September 12 – October 25, 2025
Opening Reception: Friday, September 12, 6:00 – 8:00 pm
In-person Artist Talk: Friday, October 10, 6:30 PM
*Nomi Silverman, was the winner of the 2024 Five Points Printmaking Juried Exhibition, juried by Donna Frustere
Artist’s Statement:
I am a storyteller. I use stories to talk about the humanitarian repercussions of the societal structures that deal with outsiders and those perceived of as “others”—those who have lesser voices and are on the margins of society. I often use the voice of one individual to put a human face to the generic, nameless, faceless masses that are frequently portrayed in the media.
The ramifications of the decisions made by those in positions of power, who are often removed or distant at best and sometimes evil at worst, ripple through families and society. They tear apart the fabric that binds us all together. As some members of my family were killed because of state-sponsored terrorism, I am acutely aware of what happens to others labelled as “vile outsiders”. The pogroms—a foreshadowing of the horrors of the Holocaust that would take the lives of many of my family members who stayed behind—were one of the many reasons my grandmother, grandfather, and uncle left Belarus and landed in New York, where my mother and, eventually, I was born.
Giving agency to the voices of those on the margins of society provides importance and humanization to easily overlooked, generalized, and uncomfortable issues. And when something is personalized, it becomes more difficult to look the other way.

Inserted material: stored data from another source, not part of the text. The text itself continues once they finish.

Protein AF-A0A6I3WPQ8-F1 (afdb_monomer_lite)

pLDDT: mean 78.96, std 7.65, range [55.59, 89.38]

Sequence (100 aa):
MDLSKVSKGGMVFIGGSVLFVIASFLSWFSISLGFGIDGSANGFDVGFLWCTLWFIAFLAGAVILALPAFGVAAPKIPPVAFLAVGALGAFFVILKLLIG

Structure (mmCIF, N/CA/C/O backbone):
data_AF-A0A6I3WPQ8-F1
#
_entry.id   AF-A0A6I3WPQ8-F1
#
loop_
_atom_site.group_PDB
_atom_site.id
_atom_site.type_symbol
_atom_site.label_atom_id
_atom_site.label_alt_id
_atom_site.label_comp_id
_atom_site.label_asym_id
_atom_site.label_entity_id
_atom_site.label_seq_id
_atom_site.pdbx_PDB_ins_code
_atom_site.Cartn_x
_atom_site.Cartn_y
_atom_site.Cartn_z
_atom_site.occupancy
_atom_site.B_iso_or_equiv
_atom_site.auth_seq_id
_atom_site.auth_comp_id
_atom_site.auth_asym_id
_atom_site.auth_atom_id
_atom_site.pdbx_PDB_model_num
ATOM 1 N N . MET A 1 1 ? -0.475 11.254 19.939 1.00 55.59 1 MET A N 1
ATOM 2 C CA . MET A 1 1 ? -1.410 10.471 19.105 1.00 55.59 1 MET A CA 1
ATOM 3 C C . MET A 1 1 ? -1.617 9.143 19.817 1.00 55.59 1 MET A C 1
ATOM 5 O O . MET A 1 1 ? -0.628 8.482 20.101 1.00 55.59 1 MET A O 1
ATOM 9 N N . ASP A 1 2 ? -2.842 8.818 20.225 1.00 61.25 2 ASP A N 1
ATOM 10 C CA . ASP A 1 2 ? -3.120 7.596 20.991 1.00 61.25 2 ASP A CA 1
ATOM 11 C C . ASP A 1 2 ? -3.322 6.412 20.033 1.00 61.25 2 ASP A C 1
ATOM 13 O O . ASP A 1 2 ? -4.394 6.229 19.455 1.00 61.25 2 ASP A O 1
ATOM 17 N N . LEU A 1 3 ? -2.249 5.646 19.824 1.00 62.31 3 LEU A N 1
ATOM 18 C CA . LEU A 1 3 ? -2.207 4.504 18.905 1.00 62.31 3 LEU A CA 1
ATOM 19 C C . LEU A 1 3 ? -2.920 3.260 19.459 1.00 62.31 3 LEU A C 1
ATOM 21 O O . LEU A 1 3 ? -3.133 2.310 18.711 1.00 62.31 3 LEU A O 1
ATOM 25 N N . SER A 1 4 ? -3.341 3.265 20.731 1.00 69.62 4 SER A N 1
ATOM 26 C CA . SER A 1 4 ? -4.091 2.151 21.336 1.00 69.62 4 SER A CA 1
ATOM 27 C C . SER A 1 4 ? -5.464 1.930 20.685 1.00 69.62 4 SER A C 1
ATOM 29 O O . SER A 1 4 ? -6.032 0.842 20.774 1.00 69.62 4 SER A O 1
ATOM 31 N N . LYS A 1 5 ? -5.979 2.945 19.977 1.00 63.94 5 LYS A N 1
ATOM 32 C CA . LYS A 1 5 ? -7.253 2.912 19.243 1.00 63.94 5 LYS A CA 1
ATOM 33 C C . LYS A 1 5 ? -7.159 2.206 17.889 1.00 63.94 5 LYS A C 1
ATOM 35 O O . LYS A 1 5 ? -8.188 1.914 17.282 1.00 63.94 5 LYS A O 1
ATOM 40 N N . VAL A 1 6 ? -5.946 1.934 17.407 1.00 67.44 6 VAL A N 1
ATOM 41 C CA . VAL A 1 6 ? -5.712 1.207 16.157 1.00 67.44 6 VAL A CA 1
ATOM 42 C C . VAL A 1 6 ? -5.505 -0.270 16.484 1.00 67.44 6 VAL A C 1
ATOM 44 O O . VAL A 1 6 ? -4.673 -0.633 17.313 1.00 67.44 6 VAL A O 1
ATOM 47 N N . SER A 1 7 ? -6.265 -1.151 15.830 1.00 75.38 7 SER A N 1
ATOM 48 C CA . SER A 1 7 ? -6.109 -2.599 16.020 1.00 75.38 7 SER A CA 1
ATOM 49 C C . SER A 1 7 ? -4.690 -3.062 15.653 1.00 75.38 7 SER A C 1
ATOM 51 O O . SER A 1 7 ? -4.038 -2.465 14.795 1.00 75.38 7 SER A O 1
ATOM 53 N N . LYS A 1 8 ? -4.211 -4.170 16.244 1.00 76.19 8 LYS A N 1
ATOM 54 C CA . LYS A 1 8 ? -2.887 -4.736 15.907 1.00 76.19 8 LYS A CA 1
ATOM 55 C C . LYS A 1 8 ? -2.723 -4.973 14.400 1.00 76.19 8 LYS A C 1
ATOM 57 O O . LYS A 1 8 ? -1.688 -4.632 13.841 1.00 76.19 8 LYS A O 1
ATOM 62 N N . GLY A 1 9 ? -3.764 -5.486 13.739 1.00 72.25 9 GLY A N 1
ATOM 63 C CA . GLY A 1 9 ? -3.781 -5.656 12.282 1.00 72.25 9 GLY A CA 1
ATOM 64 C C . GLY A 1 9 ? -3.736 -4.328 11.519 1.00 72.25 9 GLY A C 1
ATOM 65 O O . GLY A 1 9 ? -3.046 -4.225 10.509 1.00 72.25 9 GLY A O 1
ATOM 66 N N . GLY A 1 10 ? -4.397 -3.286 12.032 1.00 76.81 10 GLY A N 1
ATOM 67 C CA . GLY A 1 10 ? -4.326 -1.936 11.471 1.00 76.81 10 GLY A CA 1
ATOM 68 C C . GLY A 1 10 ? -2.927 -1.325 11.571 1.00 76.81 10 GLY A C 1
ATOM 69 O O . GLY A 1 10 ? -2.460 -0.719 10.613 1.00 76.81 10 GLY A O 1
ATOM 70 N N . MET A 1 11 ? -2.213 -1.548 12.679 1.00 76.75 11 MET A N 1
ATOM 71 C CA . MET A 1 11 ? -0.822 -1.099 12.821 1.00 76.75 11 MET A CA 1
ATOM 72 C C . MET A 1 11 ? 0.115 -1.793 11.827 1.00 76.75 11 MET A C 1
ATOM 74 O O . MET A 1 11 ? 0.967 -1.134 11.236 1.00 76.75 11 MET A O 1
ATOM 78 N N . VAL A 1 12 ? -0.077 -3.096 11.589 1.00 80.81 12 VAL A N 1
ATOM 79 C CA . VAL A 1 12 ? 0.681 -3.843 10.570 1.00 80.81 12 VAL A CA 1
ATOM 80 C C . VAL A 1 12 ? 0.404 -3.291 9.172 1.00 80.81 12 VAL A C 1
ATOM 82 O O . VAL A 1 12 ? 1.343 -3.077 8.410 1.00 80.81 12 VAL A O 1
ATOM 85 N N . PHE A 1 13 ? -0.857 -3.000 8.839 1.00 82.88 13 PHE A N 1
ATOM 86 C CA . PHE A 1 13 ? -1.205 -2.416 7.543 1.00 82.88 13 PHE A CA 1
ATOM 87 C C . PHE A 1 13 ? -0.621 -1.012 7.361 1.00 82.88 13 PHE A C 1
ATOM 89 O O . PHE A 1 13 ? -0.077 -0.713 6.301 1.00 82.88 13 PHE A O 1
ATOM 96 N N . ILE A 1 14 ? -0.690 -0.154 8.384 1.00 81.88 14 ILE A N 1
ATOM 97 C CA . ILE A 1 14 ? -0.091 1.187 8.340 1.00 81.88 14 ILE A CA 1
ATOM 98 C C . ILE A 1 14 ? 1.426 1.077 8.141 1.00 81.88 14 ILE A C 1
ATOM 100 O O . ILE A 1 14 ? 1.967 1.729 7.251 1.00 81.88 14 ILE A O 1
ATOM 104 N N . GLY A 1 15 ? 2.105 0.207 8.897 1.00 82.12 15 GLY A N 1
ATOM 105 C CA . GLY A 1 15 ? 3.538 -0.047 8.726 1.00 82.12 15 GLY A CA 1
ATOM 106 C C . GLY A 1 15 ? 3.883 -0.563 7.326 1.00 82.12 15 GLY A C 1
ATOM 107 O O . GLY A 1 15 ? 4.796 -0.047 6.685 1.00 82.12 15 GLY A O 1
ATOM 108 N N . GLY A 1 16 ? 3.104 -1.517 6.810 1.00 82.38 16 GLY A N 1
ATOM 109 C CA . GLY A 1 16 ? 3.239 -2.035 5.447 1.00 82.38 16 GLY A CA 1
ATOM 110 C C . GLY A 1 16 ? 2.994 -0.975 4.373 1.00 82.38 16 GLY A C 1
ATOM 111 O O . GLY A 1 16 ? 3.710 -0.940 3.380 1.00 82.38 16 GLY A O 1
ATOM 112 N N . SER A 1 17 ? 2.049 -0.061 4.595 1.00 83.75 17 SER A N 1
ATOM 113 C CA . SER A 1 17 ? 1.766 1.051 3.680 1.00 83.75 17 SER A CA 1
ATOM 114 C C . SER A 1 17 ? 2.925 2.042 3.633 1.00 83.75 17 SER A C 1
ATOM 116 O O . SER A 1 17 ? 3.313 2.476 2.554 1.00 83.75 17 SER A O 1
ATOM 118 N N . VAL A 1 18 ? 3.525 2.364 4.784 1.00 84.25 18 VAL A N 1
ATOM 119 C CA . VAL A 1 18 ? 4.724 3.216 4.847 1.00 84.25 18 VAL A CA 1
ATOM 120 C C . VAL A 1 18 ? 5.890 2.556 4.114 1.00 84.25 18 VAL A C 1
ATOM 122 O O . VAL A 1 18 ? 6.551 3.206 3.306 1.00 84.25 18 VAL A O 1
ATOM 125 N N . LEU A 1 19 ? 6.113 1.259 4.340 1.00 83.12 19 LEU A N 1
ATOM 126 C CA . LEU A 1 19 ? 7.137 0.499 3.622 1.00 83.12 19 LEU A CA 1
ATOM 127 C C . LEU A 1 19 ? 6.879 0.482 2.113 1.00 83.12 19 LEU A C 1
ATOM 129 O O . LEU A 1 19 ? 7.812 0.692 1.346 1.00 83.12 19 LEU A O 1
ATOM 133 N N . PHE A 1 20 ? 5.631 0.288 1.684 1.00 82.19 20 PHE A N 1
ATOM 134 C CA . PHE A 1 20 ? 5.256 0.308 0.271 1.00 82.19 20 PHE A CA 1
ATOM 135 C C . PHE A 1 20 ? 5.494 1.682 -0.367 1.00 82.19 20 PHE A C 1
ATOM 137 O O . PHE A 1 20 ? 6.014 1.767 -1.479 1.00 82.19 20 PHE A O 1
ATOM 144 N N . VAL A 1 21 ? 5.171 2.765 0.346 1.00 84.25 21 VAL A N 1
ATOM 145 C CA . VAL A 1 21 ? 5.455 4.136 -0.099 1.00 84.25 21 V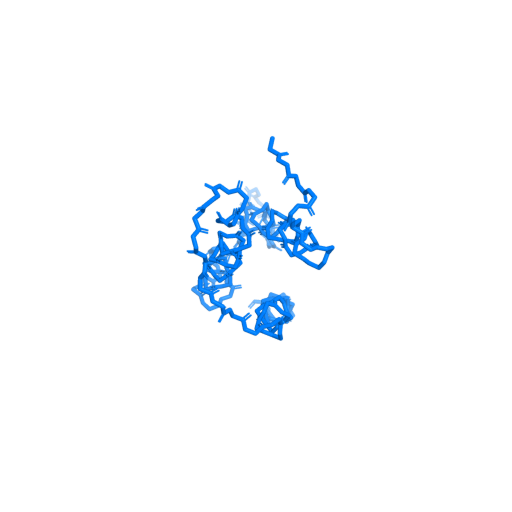AL A CA 1
ATOM 146 C C . VAL A 1 21 ? 6.952 4.316 -0.317 1.00 84.25 21 VAL A C 1
ATOM 148 O O . VAL A 1 21 ? 7.346 4.737 -1.397 1.00 84.25 21 VAL A O 1
ATOM 151 N N . ILE A 1 22 ? 7.787 3.944 0.658 1.00 83.38 22 ILE A N 1
ATOM 152 C CA . ILE A 1 22 ? 9.250 4.032 0.532 1.00 83.38 22 ILE A CA 1
ATOM 153 C C . ILE A 1 22 ? 9.737 3.178 -0.647 1.00 83.38 22 ILE A C 1
ATOM 155 O O . ILE A 1 22 ? 10.486 3.665 -1.493 1.00 83.38 22 ILE A O 1
ATOM 159 N N . ALA A 1 23 ? 9.263 1.932 -0.740 1.00 82.38 23 ALA A N 1
ATOM 160 C CA . ALA A 1 23 ? 9.599 1.004 -1.815 1.00 82.38 23 ALA A CA 1
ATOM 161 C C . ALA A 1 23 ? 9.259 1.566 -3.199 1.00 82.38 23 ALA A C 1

The exhibition started to be about refugees and immigrants (a subject I have been working on for many years). This exhibition does put a large stress on immigrants/refugees and their journeys to escape whatever it is that forced them to leave their home country. However, in the interim, between our initial discussion and now, the concerns and issues have changed, and the focus of the exhibition has expanded to take into account what is going on in our country today, as well as its impact on people. I started looking at the effects policies (or non-policies) coming out of Washington have on the general public—workers, mothers, parents, and certainly, it goes without saying, immigrants. One of my newer bodies of work—the mixed-media drawings on mylar, the Laborer series—talks to the disappearance of people. The translucency of the substrate material allows for the images to be seen on the other side. As I whitewash on the back of the drawings, overlaying the image that is seen, I am mimicking the administration’s mass deportations of people, without regard to rights or even status, that is happening across the country. Furthermore, the subtext—one that makes these drawings more than a current political statement- are the people who hide in the shadows. Quietly raising families, working, contributing, but being part of the underground workforce. Being on translucent paper, they are in our space, yet not. We can see right through them. (Interestingly enough, this subject brings me back to one I have worked with, on and off for years, workers. In fact, my latest newsletter concerns the images of work in art throughout the centuries. I may print it out and bring copies for the show.)
A new lithograph, The Wave, ostensibly talks about refugees, but also refers to the constant wave of stressors, chaos, and profound concerns that barrage us daily, even hourly, and threaten to overwhelm us. One such concern, the status of women, is reflected in Susannah and the Elders, a Biblical story, but certainly familiar to any woman nowadays. James also refers to these chaotic times, even though it occurred a few years ago. A young man from Haiti, who posed for me for many years, talked often about his struggles both here and when he was in Haiti. This sculpture, done years later, seems to come from both him and me. A primal scream if you will.
The sculpture Las Madres, refers to the Mothers of the Disappeared in Argentina, who became a powerful symbol of resistance in the Dirty War (1976-1983). But it focuses on a subject I have also thought about for a while, the killing of our young. Las Madres translates sadly too well, as we see the mothers of these children facing the cameras with a mix of fierce determination, anger, and profound sorrow.
I should leave by talking about one more sculpture, Ozymandias, which refers to the poem by Percy Shelley, written in 1818 (or 1819), and warns of the ethereal nature of power, a warning that could, and should, be well heeded today. (And reminds me of “Planet of the Apes”….Hoping not an omen.)
I met a traveller from an antique land
Who said: Two vast and trunkless legs of stone
Stand in the desart.[d] Near them, on the sand,
Half sunk, a shattered visage lies, whose frown,
And wrinkled lip, and sneer of cold command,
Tell that its sculptor well those passions read
Which yet survive, stamped on these lifeless things,
The hand that mocked them and the heart that fed:
And on the pedestal these words appear:
“My name is Ozymandias, King of Kings:
Look on my works, ye Mighty, and despair!”
No thing beside remains. Round the decay
Of that colossal wreck, boundless and bare
The lone and level sands stretch far away.